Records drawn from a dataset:
********************
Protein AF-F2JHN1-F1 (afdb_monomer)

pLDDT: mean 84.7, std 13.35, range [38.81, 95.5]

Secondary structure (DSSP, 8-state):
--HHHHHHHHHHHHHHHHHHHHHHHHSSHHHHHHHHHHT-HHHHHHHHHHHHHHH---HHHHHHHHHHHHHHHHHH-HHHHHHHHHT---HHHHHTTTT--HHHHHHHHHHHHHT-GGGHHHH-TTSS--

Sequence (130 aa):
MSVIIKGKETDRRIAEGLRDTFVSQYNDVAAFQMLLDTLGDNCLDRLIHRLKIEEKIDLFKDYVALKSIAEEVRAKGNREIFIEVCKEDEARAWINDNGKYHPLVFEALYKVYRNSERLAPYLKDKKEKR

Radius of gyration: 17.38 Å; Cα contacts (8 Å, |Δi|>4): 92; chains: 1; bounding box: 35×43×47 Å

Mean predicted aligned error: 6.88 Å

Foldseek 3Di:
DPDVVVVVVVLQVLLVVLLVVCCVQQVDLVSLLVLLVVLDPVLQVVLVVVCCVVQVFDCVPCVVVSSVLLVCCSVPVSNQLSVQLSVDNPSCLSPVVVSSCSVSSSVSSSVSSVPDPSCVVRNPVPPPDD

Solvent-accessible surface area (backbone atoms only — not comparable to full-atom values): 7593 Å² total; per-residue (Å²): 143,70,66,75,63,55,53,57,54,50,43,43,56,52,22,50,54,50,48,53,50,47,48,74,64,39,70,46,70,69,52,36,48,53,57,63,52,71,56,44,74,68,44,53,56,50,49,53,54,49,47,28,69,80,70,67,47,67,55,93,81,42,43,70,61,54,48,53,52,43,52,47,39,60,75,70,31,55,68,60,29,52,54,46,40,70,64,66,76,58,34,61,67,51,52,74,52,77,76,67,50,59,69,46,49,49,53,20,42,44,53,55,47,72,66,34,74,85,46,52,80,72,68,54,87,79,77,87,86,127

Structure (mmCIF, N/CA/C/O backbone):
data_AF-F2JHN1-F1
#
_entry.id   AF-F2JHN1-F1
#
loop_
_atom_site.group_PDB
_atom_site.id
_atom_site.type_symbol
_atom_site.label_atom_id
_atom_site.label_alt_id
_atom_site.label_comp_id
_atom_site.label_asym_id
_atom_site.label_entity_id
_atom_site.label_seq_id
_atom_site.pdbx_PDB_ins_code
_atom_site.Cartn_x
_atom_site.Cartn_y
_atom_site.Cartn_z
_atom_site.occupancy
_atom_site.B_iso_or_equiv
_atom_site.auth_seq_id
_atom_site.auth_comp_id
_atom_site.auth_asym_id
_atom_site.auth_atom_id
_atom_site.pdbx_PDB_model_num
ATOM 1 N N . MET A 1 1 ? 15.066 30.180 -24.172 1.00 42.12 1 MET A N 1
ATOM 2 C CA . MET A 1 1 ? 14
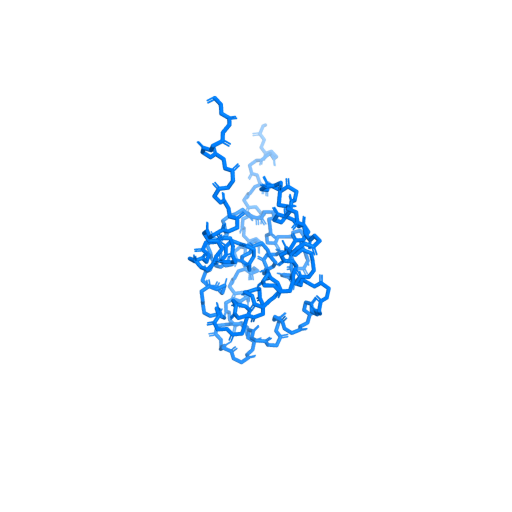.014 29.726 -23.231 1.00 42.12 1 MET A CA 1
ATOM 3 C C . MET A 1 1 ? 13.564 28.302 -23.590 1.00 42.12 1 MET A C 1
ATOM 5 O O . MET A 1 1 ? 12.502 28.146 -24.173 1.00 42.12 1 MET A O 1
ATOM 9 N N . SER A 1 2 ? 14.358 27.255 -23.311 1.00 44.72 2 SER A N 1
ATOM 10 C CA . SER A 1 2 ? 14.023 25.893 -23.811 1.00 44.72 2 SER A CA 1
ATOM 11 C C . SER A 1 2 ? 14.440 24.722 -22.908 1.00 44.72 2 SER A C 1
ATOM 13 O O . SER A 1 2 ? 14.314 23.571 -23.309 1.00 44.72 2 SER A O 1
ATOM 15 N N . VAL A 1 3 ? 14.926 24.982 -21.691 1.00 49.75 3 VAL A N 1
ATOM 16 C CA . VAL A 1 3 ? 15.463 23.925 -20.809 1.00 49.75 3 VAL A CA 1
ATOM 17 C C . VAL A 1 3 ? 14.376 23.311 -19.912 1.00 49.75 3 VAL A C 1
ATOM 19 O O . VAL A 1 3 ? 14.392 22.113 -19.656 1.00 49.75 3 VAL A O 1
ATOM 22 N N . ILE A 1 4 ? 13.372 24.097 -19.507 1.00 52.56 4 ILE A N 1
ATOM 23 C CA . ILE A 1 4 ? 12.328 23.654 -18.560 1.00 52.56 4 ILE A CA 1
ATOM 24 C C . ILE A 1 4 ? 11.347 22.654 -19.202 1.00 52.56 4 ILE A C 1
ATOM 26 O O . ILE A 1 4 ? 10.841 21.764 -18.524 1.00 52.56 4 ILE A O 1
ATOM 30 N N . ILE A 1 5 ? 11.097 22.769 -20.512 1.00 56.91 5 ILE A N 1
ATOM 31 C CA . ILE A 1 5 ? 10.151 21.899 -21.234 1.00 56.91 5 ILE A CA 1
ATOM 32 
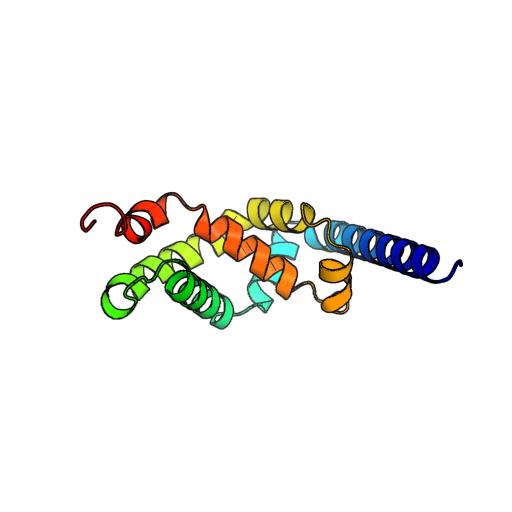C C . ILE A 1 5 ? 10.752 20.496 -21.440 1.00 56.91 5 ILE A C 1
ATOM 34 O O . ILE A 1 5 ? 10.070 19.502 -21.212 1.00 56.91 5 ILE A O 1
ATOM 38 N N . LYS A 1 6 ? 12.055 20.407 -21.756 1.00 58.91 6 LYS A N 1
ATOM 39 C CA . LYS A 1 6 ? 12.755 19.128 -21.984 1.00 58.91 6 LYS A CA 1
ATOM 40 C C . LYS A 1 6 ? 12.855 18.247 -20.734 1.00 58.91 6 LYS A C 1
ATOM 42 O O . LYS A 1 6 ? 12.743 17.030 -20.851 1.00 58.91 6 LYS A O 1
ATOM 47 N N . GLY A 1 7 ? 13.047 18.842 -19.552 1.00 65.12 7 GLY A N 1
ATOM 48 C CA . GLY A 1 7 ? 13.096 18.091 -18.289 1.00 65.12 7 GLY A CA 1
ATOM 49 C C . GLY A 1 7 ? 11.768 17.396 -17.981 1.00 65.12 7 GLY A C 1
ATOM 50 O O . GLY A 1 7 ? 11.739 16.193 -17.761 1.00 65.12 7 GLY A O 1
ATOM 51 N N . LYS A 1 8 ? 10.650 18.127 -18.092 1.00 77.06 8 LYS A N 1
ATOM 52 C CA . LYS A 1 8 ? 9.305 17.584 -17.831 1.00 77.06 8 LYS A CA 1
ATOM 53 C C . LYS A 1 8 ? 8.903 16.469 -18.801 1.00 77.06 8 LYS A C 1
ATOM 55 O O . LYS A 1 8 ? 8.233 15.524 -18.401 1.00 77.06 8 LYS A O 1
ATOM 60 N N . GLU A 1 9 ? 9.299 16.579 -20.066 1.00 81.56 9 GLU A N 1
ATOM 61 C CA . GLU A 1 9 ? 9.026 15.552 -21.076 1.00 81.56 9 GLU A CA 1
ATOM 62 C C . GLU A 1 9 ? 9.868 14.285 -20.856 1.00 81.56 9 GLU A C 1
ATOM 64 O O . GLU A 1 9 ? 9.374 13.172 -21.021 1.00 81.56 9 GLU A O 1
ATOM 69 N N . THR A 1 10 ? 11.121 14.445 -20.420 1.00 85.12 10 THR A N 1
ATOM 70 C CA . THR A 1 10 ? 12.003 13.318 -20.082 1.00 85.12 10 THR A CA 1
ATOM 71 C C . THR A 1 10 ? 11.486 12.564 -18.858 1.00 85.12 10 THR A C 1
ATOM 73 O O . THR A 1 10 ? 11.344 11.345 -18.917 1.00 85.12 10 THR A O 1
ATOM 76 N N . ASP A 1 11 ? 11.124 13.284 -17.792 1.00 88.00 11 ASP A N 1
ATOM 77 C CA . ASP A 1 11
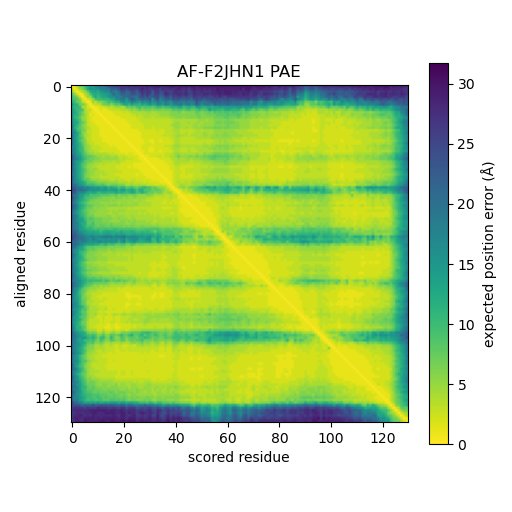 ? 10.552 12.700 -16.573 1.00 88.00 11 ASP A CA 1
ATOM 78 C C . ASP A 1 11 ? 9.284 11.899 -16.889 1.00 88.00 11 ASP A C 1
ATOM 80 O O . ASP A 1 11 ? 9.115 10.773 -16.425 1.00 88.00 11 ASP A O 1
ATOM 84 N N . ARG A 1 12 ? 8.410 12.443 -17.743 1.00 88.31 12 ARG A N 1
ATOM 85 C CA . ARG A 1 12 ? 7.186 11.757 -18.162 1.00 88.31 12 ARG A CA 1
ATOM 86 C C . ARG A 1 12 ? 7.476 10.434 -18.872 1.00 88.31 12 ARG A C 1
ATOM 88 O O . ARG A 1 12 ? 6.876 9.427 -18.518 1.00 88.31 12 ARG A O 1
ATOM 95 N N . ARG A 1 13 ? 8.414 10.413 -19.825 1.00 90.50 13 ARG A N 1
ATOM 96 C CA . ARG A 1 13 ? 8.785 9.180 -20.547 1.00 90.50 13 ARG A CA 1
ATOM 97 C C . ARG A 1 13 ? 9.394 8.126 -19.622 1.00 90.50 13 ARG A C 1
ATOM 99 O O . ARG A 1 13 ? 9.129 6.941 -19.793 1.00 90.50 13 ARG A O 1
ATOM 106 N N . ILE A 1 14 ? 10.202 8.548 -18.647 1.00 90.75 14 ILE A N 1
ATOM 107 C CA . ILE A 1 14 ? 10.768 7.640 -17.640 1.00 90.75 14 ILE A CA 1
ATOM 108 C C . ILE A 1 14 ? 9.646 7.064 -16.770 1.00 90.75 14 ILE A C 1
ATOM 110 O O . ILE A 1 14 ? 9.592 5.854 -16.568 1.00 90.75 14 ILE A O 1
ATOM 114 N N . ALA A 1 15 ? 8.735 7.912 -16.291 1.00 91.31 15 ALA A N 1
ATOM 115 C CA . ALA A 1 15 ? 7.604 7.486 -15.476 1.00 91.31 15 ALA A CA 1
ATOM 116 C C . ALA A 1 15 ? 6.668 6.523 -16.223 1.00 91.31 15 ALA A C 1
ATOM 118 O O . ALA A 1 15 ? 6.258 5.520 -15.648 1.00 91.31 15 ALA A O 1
********************
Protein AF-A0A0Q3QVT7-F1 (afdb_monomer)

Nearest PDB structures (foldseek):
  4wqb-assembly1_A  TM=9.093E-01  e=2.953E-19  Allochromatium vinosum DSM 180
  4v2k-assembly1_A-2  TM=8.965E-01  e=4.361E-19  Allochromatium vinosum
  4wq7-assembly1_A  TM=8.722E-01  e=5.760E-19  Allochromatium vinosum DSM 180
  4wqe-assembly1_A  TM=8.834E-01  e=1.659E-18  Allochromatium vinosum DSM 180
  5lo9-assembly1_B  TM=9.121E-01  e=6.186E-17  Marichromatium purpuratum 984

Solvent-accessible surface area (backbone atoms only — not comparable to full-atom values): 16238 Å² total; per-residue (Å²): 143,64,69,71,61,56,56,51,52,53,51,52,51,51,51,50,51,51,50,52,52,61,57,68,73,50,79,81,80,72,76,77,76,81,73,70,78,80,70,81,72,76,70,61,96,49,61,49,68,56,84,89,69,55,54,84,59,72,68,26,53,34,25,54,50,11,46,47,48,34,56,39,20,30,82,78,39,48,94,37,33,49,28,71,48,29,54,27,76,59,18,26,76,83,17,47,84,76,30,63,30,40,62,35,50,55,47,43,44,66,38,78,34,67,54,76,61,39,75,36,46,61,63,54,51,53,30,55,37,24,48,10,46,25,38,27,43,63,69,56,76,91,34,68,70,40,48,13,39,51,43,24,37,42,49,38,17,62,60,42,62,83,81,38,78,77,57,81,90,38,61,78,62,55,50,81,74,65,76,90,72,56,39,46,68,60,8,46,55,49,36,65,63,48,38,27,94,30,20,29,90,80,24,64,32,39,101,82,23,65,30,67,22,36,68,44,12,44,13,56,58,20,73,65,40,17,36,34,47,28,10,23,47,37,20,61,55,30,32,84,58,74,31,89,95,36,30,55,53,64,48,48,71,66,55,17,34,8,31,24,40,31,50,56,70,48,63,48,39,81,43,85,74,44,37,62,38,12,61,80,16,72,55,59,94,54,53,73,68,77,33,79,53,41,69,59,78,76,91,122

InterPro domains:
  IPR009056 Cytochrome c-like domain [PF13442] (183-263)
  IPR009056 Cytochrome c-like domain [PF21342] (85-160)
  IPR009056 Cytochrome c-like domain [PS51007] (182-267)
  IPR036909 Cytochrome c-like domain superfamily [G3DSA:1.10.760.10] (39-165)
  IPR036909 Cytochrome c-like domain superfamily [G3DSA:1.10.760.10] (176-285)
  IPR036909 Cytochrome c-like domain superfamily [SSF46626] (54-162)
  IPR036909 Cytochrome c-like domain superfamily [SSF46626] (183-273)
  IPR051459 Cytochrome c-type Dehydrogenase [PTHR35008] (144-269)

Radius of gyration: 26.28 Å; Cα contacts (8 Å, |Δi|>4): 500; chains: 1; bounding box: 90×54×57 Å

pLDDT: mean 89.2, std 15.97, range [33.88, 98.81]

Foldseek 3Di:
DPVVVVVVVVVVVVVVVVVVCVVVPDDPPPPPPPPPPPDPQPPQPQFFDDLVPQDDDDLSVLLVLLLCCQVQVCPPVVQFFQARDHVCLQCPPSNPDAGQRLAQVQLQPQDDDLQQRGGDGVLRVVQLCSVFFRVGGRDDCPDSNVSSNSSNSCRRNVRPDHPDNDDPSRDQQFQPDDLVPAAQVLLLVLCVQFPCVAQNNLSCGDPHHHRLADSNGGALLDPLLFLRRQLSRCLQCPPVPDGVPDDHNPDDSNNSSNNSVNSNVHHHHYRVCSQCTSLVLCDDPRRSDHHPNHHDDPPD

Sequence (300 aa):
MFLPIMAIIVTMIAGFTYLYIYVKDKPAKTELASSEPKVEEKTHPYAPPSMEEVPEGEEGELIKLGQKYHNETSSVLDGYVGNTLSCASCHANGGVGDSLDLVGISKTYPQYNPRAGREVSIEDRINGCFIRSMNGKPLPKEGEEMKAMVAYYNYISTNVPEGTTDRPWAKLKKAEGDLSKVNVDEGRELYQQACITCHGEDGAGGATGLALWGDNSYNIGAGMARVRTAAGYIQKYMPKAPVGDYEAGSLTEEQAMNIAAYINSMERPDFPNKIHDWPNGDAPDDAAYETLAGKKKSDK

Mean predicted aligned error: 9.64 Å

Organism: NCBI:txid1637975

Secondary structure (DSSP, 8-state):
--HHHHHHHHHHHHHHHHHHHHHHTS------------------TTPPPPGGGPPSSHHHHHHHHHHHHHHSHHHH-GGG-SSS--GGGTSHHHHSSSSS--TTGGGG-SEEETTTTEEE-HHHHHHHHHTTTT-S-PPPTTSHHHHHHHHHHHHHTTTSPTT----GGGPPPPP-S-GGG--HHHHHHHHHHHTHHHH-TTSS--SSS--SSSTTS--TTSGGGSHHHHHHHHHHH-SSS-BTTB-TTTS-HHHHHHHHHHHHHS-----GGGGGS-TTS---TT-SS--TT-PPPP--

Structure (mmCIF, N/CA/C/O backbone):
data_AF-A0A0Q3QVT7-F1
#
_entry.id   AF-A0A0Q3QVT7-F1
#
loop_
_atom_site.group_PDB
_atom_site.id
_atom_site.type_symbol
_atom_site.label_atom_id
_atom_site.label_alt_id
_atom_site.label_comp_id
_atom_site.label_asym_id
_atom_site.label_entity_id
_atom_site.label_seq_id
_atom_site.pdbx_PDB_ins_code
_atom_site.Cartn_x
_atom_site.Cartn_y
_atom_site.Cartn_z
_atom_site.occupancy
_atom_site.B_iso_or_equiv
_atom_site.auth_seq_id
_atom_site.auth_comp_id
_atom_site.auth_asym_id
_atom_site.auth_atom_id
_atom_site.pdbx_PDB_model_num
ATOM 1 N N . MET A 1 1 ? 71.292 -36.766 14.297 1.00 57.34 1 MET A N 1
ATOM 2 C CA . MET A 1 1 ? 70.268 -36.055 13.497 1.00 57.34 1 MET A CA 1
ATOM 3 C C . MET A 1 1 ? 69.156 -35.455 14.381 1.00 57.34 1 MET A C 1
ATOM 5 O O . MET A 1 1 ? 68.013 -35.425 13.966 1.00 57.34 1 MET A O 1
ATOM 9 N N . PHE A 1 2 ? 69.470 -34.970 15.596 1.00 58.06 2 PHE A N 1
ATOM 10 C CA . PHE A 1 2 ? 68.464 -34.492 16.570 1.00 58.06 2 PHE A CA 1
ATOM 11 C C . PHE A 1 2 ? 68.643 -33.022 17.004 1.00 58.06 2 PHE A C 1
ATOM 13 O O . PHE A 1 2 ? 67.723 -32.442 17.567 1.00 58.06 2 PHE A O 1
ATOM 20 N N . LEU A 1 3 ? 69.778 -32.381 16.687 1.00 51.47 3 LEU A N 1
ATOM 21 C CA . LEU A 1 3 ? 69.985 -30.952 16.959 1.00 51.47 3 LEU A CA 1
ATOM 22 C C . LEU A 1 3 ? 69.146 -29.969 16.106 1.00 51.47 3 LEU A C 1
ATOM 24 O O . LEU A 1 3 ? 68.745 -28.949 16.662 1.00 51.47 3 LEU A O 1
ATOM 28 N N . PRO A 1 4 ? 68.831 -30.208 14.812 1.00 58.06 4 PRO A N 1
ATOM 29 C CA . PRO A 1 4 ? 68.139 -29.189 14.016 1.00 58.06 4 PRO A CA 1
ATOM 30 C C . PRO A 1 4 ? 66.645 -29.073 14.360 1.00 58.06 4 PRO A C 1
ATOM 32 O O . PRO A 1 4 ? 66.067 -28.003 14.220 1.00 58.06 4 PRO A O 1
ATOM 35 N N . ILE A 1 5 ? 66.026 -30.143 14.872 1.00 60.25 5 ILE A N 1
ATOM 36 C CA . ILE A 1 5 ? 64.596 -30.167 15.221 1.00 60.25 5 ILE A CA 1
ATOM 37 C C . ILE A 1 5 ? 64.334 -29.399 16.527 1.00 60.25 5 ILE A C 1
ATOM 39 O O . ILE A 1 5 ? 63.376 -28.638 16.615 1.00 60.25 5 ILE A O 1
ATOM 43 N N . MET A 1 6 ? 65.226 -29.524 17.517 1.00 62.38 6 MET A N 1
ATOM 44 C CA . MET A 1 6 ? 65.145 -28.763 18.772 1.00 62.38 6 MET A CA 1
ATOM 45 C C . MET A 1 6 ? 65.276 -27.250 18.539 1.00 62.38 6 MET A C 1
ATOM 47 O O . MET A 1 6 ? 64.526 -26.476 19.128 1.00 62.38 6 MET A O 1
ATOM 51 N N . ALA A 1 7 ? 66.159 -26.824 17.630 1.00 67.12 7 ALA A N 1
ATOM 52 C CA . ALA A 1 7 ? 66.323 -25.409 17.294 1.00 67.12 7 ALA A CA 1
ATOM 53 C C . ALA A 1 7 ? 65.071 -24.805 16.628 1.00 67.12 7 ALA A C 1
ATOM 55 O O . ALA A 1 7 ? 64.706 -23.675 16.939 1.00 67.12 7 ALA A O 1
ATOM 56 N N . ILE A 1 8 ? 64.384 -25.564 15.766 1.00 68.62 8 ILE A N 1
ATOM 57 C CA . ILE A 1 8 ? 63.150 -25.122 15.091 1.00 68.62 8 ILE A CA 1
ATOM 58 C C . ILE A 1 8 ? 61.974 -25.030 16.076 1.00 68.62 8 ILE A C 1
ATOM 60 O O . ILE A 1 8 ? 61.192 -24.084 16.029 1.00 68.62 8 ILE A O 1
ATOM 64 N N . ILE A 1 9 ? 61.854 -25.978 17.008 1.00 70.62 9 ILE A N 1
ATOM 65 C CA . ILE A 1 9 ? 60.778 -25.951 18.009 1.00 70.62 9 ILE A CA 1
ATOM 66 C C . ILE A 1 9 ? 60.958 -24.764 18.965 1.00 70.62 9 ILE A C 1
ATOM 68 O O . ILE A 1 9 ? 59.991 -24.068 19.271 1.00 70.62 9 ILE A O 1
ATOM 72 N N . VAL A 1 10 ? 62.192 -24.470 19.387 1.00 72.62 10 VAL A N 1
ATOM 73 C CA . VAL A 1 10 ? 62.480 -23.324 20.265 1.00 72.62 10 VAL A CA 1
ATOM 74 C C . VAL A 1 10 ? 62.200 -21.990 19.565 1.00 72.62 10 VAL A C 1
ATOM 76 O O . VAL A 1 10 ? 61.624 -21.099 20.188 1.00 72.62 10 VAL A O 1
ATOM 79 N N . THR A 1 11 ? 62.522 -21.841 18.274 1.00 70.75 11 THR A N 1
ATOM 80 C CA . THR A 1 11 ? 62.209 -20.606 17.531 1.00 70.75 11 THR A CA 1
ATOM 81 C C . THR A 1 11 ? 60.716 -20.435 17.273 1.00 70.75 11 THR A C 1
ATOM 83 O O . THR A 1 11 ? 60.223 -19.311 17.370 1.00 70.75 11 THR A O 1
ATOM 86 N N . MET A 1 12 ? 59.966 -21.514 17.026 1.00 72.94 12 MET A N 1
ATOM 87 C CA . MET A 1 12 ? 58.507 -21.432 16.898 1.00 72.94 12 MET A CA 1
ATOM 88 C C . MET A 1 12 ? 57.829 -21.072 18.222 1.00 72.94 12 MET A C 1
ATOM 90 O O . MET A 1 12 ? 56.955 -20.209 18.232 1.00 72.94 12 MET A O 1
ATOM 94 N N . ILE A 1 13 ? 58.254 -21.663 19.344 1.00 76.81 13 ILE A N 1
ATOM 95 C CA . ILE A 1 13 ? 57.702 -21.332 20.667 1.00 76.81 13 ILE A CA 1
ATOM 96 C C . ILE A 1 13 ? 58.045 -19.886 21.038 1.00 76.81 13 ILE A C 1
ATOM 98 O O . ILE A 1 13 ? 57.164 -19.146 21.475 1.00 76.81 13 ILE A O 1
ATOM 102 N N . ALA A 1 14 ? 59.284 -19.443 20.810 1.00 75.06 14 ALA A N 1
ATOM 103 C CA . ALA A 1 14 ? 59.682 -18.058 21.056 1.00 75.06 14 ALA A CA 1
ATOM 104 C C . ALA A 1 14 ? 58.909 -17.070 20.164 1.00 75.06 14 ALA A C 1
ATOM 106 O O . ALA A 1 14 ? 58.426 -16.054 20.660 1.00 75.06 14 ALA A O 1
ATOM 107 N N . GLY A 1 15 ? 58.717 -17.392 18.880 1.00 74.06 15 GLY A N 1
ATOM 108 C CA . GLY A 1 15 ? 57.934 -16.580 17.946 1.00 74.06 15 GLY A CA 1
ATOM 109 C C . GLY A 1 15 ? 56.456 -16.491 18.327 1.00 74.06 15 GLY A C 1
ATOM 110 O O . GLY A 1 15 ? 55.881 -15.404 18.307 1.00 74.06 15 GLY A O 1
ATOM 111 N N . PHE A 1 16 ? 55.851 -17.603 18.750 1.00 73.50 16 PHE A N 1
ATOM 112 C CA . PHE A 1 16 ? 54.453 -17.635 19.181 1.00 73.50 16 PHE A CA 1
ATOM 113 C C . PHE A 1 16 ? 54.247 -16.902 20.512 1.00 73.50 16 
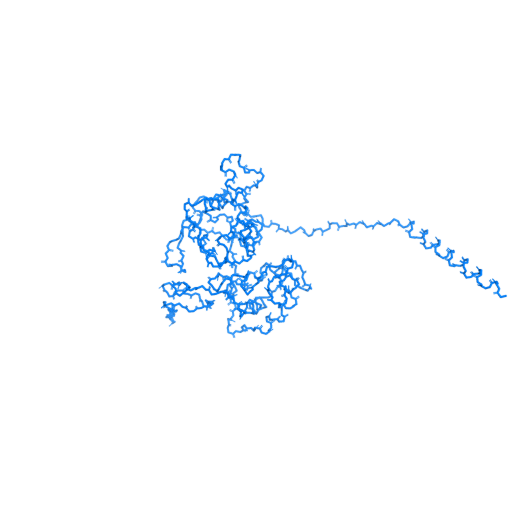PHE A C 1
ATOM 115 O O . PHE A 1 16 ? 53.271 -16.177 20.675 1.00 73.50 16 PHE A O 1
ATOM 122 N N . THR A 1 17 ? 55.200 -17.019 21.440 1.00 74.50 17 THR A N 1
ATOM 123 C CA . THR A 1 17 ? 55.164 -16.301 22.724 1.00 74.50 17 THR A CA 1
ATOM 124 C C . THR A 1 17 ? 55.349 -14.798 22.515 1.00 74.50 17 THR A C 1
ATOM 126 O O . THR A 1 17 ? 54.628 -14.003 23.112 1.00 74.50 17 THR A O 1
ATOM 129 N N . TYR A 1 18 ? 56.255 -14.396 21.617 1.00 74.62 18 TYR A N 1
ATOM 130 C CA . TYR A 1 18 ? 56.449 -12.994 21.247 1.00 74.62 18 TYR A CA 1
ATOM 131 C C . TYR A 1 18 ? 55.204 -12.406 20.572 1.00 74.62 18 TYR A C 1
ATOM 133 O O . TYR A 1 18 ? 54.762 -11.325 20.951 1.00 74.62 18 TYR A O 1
********************
Whenever the string "aligned" shows up in a line above, copy that line.

Mean predicted aligned error: 6.88 Å
Mean predicted aligned error: 9.64 Å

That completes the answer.